Uniform continuity of the function $x\log(\frac{1}{x})$ on$ (0,\infty)$.

How to check uniform continuity of the function $x\log(\frac{1}{x})$ on $(0,\infty)?$ I tried with many results . It’s not continuous periodical function. It’s derivative is not bounded. Limit doesn’t exist finitely at end points . Unable to decide whether it’s uniform continuous or not . Please help . Thanks .

$xlog(1/x)=-xlogx$. Also its derivative is $-logx -1$ which tends to $-\infty$ so your function is not uniformly continuous. (By Lagrange if you want)

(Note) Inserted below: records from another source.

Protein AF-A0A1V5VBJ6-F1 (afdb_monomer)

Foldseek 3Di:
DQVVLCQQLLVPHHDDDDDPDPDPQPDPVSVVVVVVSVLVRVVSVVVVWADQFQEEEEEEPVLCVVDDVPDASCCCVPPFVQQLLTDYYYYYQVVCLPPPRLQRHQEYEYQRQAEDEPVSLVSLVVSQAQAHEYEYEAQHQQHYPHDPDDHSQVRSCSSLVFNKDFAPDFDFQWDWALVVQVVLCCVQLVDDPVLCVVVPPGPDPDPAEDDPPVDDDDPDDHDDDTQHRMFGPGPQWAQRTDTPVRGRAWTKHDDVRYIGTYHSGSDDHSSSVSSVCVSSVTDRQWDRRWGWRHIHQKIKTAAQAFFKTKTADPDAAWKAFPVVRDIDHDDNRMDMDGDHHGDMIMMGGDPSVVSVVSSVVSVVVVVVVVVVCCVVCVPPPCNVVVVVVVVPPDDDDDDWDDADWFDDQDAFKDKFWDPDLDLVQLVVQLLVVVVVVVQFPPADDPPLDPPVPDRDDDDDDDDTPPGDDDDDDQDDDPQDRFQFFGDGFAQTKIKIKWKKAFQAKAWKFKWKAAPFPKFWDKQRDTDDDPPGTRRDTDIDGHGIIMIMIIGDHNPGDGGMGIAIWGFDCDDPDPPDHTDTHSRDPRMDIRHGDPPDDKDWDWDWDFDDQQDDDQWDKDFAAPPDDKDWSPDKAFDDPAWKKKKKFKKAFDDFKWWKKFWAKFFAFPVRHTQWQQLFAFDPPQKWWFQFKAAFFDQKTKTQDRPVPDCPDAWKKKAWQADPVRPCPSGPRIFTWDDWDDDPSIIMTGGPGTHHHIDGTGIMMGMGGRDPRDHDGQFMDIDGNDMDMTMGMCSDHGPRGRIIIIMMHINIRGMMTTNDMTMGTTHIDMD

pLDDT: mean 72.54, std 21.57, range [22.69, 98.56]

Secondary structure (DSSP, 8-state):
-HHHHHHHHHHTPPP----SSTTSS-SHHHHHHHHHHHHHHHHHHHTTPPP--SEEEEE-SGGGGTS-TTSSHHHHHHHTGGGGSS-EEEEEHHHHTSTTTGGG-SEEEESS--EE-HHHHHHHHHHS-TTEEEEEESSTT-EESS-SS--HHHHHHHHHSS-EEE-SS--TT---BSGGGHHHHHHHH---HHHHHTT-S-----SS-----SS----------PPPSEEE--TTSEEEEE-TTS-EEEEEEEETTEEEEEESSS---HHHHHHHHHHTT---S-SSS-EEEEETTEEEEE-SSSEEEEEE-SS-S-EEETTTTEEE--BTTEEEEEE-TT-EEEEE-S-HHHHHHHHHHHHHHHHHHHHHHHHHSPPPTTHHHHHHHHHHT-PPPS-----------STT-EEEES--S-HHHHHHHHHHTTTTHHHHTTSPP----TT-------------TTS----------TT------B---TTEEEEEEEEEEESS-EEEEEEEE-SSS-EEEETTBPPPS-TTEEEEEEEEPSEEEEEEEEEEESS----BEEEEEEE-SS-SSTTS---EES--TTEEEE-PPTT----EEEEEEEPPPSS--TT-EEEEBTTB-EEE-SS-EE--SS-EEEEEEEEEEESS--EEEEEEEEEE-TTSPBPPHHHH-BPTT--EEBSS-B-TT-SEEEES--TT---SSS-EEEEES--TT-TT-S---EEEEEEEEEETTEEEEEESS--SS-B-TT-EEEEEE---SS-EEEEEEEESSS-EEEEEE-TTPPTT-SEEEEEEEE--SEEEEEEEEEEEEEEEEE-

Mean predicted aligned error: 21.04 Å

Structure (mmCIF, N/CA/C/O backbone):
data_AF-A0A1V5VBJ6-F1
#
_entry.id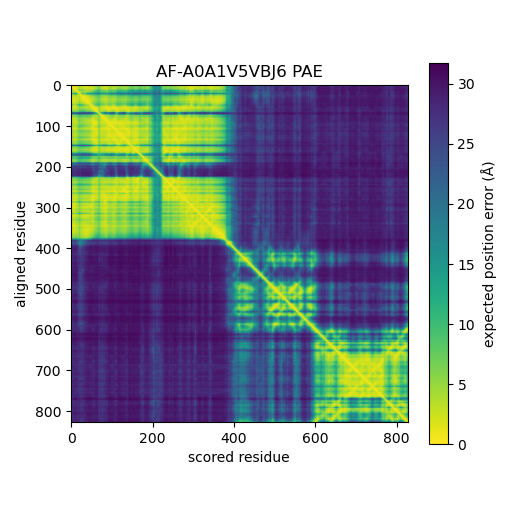   AF-A0A1V5VBJ6-F1
#
loop_
_atom_site.group_PDB
_atom_site.id
_atom_site.type_symbol
_atom_site.label_atom_id
_atom_site.label_alt_id
_atom_site.label_comp_id
_atom_site.label_asym_id
_atom_site.label_entity_id
_atom_site.label_seq_id
_atom_site.pdbx_PDB_ins_code
_atom_site.Cartn_x
_atom_site.Cartn_y
_atom_site.Cartn_z
_atom_site.occupancy
_atom_site.B_iso_or_equiv
_atom_site.auth_seq_id
_atom_site.auth_comp_id
_atom_site.auth_asym_id
_atom_site.auth_atom_id
_atom_site.pdbx_PDB_model_num
ATOM 1 N N . MET A 1 1 ? -3.827 -6.773 12.599 1.00 82.69 1 MET A N 1
ATOM 2 C CA . MET A 1 1 ? -3.577 -8.075 13.259 1.00 82.69 1 MET A CA 1
ATOM 3 C C . MET A 1 1 ? -4.041 -9.243 12.394 1.00 82.69 1 MET A C 1
ATOM 5 O O . MET A 1 1 ? -3.172 -9.986 11.958 1.00 82.69 1 MET A O 1
ATOM 9 N N . ARG A 1 2 ? -5.341 -9.332 12.055 1.00 89.81 2 ARG A N 1
ATOM 10 C CA . ARG A 1 2 ? -5.943 -10.333 11.139 1.00 89.81 2 ARG A CA 1
ATOM 11 C C . ARG A 1 2 ? -5.051 -10.768 9.978 1.00 89.81 2 ARG A C 1
ATOM 13 O O . ARG A 1 2 ? -4.620 -11.912 9.947 1.00 89.81 2 ARG A O 1
ATOM 20 N N . ARG A 1 3 ? -4.692 -9.830 9.088 1.00 91.12 3 ARG A N 1
ATOM 21 C CA . ARG A 1 3 ? -3.806 -10.073 7.934 1.00 91.12 3 ARG A CA 1
ATOM 22 C C . ARG A 1 3 ? -2.547 -10.867 8.282 1.00 91.12 3 ARG A C 1
ATOM 24 O O . ARG A 1 3 ? -2.250 -11.851 7.620 1.00 91.12 3 ARG A O 1
ATOM 31 N N . GLN A 1 4 ? -1.799 -10.431 9.297 1.00 89.25 4 GLN A N 1
ATOM 32 C CA . GLN A 1 4 ? -0.523 -11.058 9.652 1.00 89.25 4 GLN A CA 1
ATOM 33 C C . GLN A 1 4 ? -0.723 -12.417 10.326 1.00 89.25 4 GLN A C 1
ATOM 35 O O . GLN A 1 4 ? 0.003 -13.357 10.013 1.00 89.25 4 GLN A O 1
ATOM 40 N N . GLY A 1 5 ? -1.737 -12.535 11.193 1.00 90.62 5 GLY A N 1
ATOM 41 C CA . GLY A 1 5 ? -2.121 -13.808 11.801 1.00 90.62 5 GLY A CA 1
ATOM 42 C C . GLY A 1 5 ? -2.478 -14.843 10.737 1.00 90.62 5 GLY A C 1
ATOM 43 O O . GLY A 1 5 ? -1.821 -15.873 10.641 1.00 90.62 5 GLY A O 1
ATOM 44 N N . LEU A 1 6 ? -3.440 -14.533 9.867 1.00 92.12 6 LEU A N 1
ATOM 45 C CA . LEU A 1 6 ? -3.888 -15.444 8.811 1.00 92.12 6 LEU A CA 1
ATOM 46 C C . LEU A 1 6 ? -2.794 -15.748 7.782 1.00 92.12 6 LEU A C 1
ATOM 48 O O . LEU A 1 6 ? -2.630 -16.908 7.417 1.00 92.12 6 LEU A O 1
ATOM 52 N N . SER A 1 7 ? -2.003 -14.750 7.370 1.00 91.00 7 SER A N 1
ATOM 53 C CA . SER A 1 7 ? -0.838 -14.959 6.497 1.00 91.00 7 SER A CA 1
ATOM 54 C C . SER A 1 7 ? 0.120 -15.993 7.089 1.00 91.00 7 SER A C 1
ATOM 56 O O . SER A 1 7 ? 0.478 -16.954 6.412 1.00 91.00 7 SER A O 1
ATOM 58 N N . ALA A 1 8 ? 0.491 -15.860 8.368 1.00 89.56 8 ALA A N 1
ATOM 59 C CA . ALA A 1 8 ? 1.369 -16.822 9.032 1.00 89.56 8 ALA A CA 1
ATOM 60 C C . ALA A 1 8 ? 0.731 -18.219 9.109 1.00 89.56 8 ALA A C 1
ATOM 62 O O . ALA A 1 8 ? 1.349 -19.203 8.705 1.00 89.56 8 ALA A O 1
ATOM 63 N N . MET A 1 9 ? -0.521 -18.302 9.565 1.00 89.69 9 MET A N 1
ATOM 64 C CA . MET A 1 9 ? -1.225 -19.566 9.812 1.00 89.69 9 MET A CA 1
ATOM 65 C C . MET A 1 9 ? -1.474 -20.363 8.523 1.00 89.69 9 MET A C 1
ATOM 67 O O . MET A 1 9 ? -1.241 -21.577 8.482 1.00 89.69 9 MET A O 1
ATOM 71 N N . LEU A 1 10 ? -1.880 -19.681 7.447 1.00 91.12 10 LEU A N 1
ATOM 72 C CA . LEU A 1 10 ? -2.080 -20.284 6.127 1.00 91.12 10 LEU A CA 1
ATOM 73 C C . LEU A 1 10 ? -0.748 -20.578 5.419 1.00 91.12 10 LEU A C 1
ATOM 75 O O . LEU A 1 10 ? -0.663 -21.525 4.645 1.00 91.12 10 LEU A O 1
ATOM 79 N N . LYS A 1 11 ? 0.342 -19.884 5.762 1.00 87.56 11 LYS A N 1
ATOM 80 C CA . LYS A 1 11 ? 1.694 -20.284 5.332 1.00 87.56 11 LYS A CA 1
ATOM 81 C C . LYS A 1 11 ? 2.294 -21.428 6.157 1.00 87.56 11 LYS A C 1
ATOM 83 O O . LYS A 1 11 ? 3.309 -21.986 5.760 1.00 87.56 11 LYS A O 1
ATOM 88 N N . GLY A 1 12 ? 1.649 -21.824 7.256 1.00 82.12 12 GLY A N 1
ATOM 89 C CA . GLY A 1 12 ? 2.067 -22.945 8.102 1.00 82.12 12 GLY A CA 1
ATOM 90 C C . GLY A 1 12 ? 2.908 -22.567 9.320 1.00 82.12 12 GLY A C 1
ATOM 91 O O . GLY A 1 12 ? 3.356 -23.458 10.037 1.00 82.12 12 GLY A O 1
ATOM 92 N N . TYR A 1 13 ? 3.076 -21.277 9.602 1.00 83.88 13 TYR A N 1
ATOM 93 C CA . TYR A 1 13 ? 3.832 -20.777 10.748 1.00 83.88 13 TYR A CA 1
ATOM 94 C C . TYR A 1 13 ? 2.912 -20.428 11.922 1.00 83.88 13 TYR A C 1
ATOM 96 O O . TYR A 1 13 ? 1.763 -20.020 11.739 1.00 83.88 13 TYR A O 1
ATOM 104 N N . ARG A 1 14 ? 3.433 -20.561 13.148 1.00 79.69 14 ARG A N 1
ATOM 105 C CA . ARG A 1 14 ? 2.756 -20.060 14.353 1.00 79.69 14 ARG A CA 1
ATOM 106 C C . ARG A 1 14 ? 3.039 -18.560 14.473 1.00 79.69 14 ARG A C 1
ATOM 108 O O . ARG A 1 14 ? 4.210 -18.209 14.632 1.00 79.69 14 ARG A O 1
ATOM 115 N N . PRO A 1 15 ? 2.037 -17.667 14.396 1.00 80.06 15 PRO A N 1
ATOM 116 C CA . PRO A 1 15 ? 2.277 -16.272 14.724 1.00 80.06 15 PRO A CA 1
ATOM 117 C C . PRO A 1 15 ? 2.549 -16.142 16.228 1.00 80.06 15 PRO A C 1
ATOM 119 O O . PRO A 1 15 ? 1.966 -16.860 17.039 1.00 80.06 15 PRO A O 1
ATOM 122 N N . TYR A 1 16 ? 3.412 -15.204 16.601 1.00 77.06 16 TYR A N 1
ATOM 123 C CA . TYR A 1 16 ? 3.585 -14.776 17.985 1.00 77.06 16 TYR A CA 1
ATOM 124 C C . TYR A 1 16 ? 3.455 -13.256 18.056 1.00 77.06 16 TYR A C 1
ATOM 126 O O . TYR A 1 16 ? 3.753 -12.543 17.095 1.00 77.06 16 TYR A O 1
ATOM 134 N N . LEU A 1 17 ? 2.981 -12.758 19.194 1.00 77.12 17 LEU A N 1
ATOM 135 C CA . LEU A 1 17 ? 2.926 -11.329 19.471 1.00 77.12 17 LEU A CA 1
ATOM 136 C C . LEU A 1 17 ? 4.151 -10.961 20.292 1.00 77.12 17 LEU A C 1
ATOM 138 O O . LEU A 1 17 ? 4.359 -11.503 21.374 1.00 77.12 17 LEU A O 1
ATOM 142 N N . MET A 1 18 ? 4.965 -10.056 19.760 1.00 77.50 18 MET A N 1
ATOM 143 C CA . MET A 1 18 ? 6.117 -9.520 20.471 1.00 77.50 18 MET A CA 1
ATOM 144 C C . MET A 1 18 ? 5.762 -8.153 21.041 1.00 77.50 18 MET A C 1
ATOM 146 O O . MET A 1 18 ? 5.403 -7.243 20.294 1.00 77.50 18 MET A O 1
ATOM 150 N N . GLU A 1 19 ? 5.856 -8.017 22.360 1.00 66.19 19 GLU A N 1
ATOM 151 C CA . GLU A 1 19 ? 5.593 -6.770 23.071 1.00 66.19 19 GLU A CA 1
ATOM 152 C C . GLU A 1 19 ? 6.915 -6.206 23.616 1.00 66.19 19 GLU A C 1
ATOM 154 O O . GLU A 1 19 ? 7.498 -6.760 24.544 1.00 66.19 19 GLU A O 1
ATOM 159 N N . PHE A 1 20 ? 7.414 -5.116 23.017 1.00 61.56 20 PHE A N 1
ATOM 160 C CA . PHE A 1 20 ? 8.688 -4.482 23.406 1.00 61.56 20 PHE A CA 1
ATOM 161 C C . PHE A 1 20 ? 8.544 -3.418 24.508 1.00 61.56 20 PHE A C 1
ATOM 163 O O . PHE A 1 20 ? 9.535 -2.908 25.027 1.00 61.56 20 PHE A O 1
ATOM 170 N N . SER A 1 21 ? 7.314 -3.067 24.878 1.00 55.16 21 SER A N 1
ATOM 171 C CA . SER A 1 21 ? 6.991 -2.238 26.041 1.00 55.16 21 SER A CA 1
ATOM 172 C C . SER A 1 21 ? 5.602 -2.615 26.528 1.00 55.16 21 SER A C 1
ATOM 174 O O . SER A 1 21 ? 4.777 -2.990 25.703 1.00 55.16 21 SER A O 1
ATOM 176 N N . SER A 1 22 ? 5.292 -2.449 27.811 1.00 53.09 22 SER A N 1
ATOM 177 C CA . SER A 1 22 ? 3.951 -2.766 28.313 1.00 53.09 22 SER A CA 1
ATOM 178 C C . SER A 1 22 ? 2.852 -2.061 27.494 1.00 53.09 22 SER A C 1
ATOM 180 O O . SER A 1 22 ? 2.912 -0.834 27.383 1.00 53.09 22 SER A O 1
ATOM 182 N N . ARG A 1 23 ? 1.819 -2.805 27.052 1.00 58.06 23 ARG A N 1
ATOM 183 C CA . ARG A 1 23 ? 0.510 -2.312 26.538 1.00 58.06 23 ARG A CA 1
ATOM 184 C C . ARG A 1 23 ? 0.339 -2.104 25.017 1.00 58.06 23 ARG A C 1
ATOM 186 O O . ARG A 1 23 ? -0.552 -1.364 24.610 1.00 58.06 23 ARG A O 1
ATOM 193 N N . TRP A 1 24 ? 1.112 -2.750 24.147 1.00 63.56 24 TRP A N 1
ATOM 194 C CA . TRP A 1 24 ? 0.894 -2.700 22.687 1.00 63.56 24 TRP A CA 1
ATOM 195 C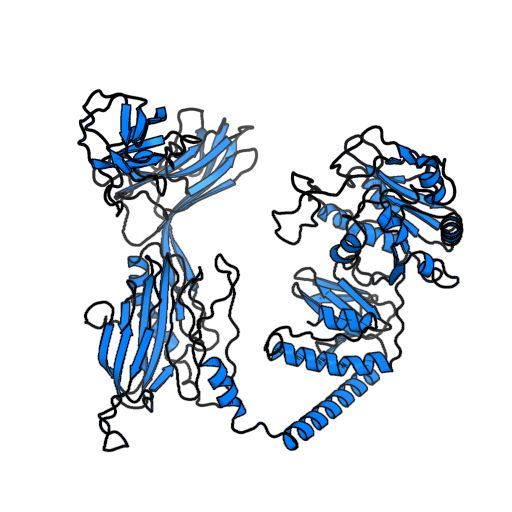 C . TRP A 1 24 ? -0.379 -3.429 22.239 1.00 63.56 24 TRP A C 1
ATOM 197 O O . TRP A 1 24 ? -1.018 -3.009 21.274 1.00 63.56 24 TRP A O 1
ATOM 207 N N . PHE A 1 25 ? -0.774 -4.499 22.938 1.00 68.88 25 PHE A N 1
ATOM 208 C CA . PHE A 1 25 ? -1.903 -5.351 22.529 1.00 68.88 25 PHE A CA 1
ATOM 209 C C . PHE A 1 25 ? -3.102 -5.330 23.483 1.00 68.88 25 PHE A C 1
ATOM 211 O O . PHE A 1 25 ? -4.005 -6.149 23.348 1.00 68.88 25 PHE A O 1
ATOM 218 N N . THR A 1 26 ? -3.156 -4.396 24.434 1.00 69.50 26 THR A N 1
ATOM 219 C CA . THR A 1 26 ? -4.183 -4.386 25.495 1.00 69.50 26 THR A CA 1
ATOM 220 C C . THR A 1 26 ? -5.538 -3.817 25.065 1.00 69.50 26 THR A C 1
ATOM 222 O O . THR A 1 26 ? -6.457 -3.768 25.878 1.00 69.50 26 THR A O 1
ATOM 225 N N . HIS A 1 27 ? -5.689 -3.363 23.816 1.00 71.44 27 HIS A N 1
ATOM 226 C CA . HIS A 1 27 ? -6.977 -2.874 23.321 1.00 71.44 27 HIS A CA 1
ATOM 227 C C . HIS A 1 27 ? -7.990 -4.037 23.227 1.00 71.44 27 HIS A C 1
ATOM 229 O O . HIS A 1 27 ? -7.648 -5.065 22.639 1.00 71.44 27 HIS A O 1
ATOM 235 N N . PRO A 1 28 ? -9.239 -3.906 23.719 1.00 72.94 28 PRO A N 1
ATOM 236 C CA . PRO A 1 28 ? -10.207 -5.008 23.737 1.00 72.94 28 PRO A CA 1
ATOM 237 C C . PRO A 1 28 ? -10.439 -5.664 22.371 1.00 72.94 28 PRO A C 1
ATOM 239 O O . PRO A 1 28 ? -10.406 -6.884 22.273 1.00 72.94 28 PRO A O 1
ATOM 242 N N . GLU A 1 29 ? -10.585 -4.877 21.300 1.00 75.81 29 GLU A N 1
ATOM 243 C CA . GLU A 1 29 ? -10.741 -5.420 19.936 1.00 75.81 29 GLU A CA 1
ATOM 244 C C . GLU A 1 29 ? -9.506 -6.182 19.436 1.00 75.81 29 GLU A C 1
ATOM 246 O O . GLU A 1 29 ? -9.630 -7.154 18.693 1.00 75.81 29 GLU A O 1
ATOM 251 N N . ILE A 1 30 ? -8.308 -5.785 19.878 1.00 79.75 30 ILE A N 1
ATOM 252 C CA . ILE A 1 30 ? -7.087 -6.535 19.585 1.00 79.75 30 ILE A CA 1
ATOM 253 C C . ILE A 1 30 ? -7.141 -7.874 20.319 1.00 79.75 30 ILE A C 1
ATOM 255 O O . ILE A 1 30 ? -6.962 -8.909 19.690 1.00 79.75 30 ILE A O 1
ATOM 259 N N . LEU A 1 31 ? -7.448 -7.872 21.618 1.00 82.00 31 LEU A N 1
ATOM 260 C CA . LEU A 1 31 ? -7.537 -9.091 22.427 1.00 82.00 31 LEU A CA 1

This function is not uniformly continuous. Define $x=y+\delta$ where $x,y,\delta>0$ and $x$ and $y$ are sufficiently large. Therefore $${|(y+\delta)\log(y+\delta)-y\log y|<\epsilon\implies \\|y\log {1+{\delta\over y}}+\delta\log (y+\delta)|=y\log ({1+{\delta\over y}})+\delta\log (y+\delta)<\epsilon\implies\\ \delta\log(y+\delta)<\epsilon\implies\\\delta<{\epsilon\over \log y}}$$which means that given $\epsilon>0$, $\delta$ can be arbitrarily small.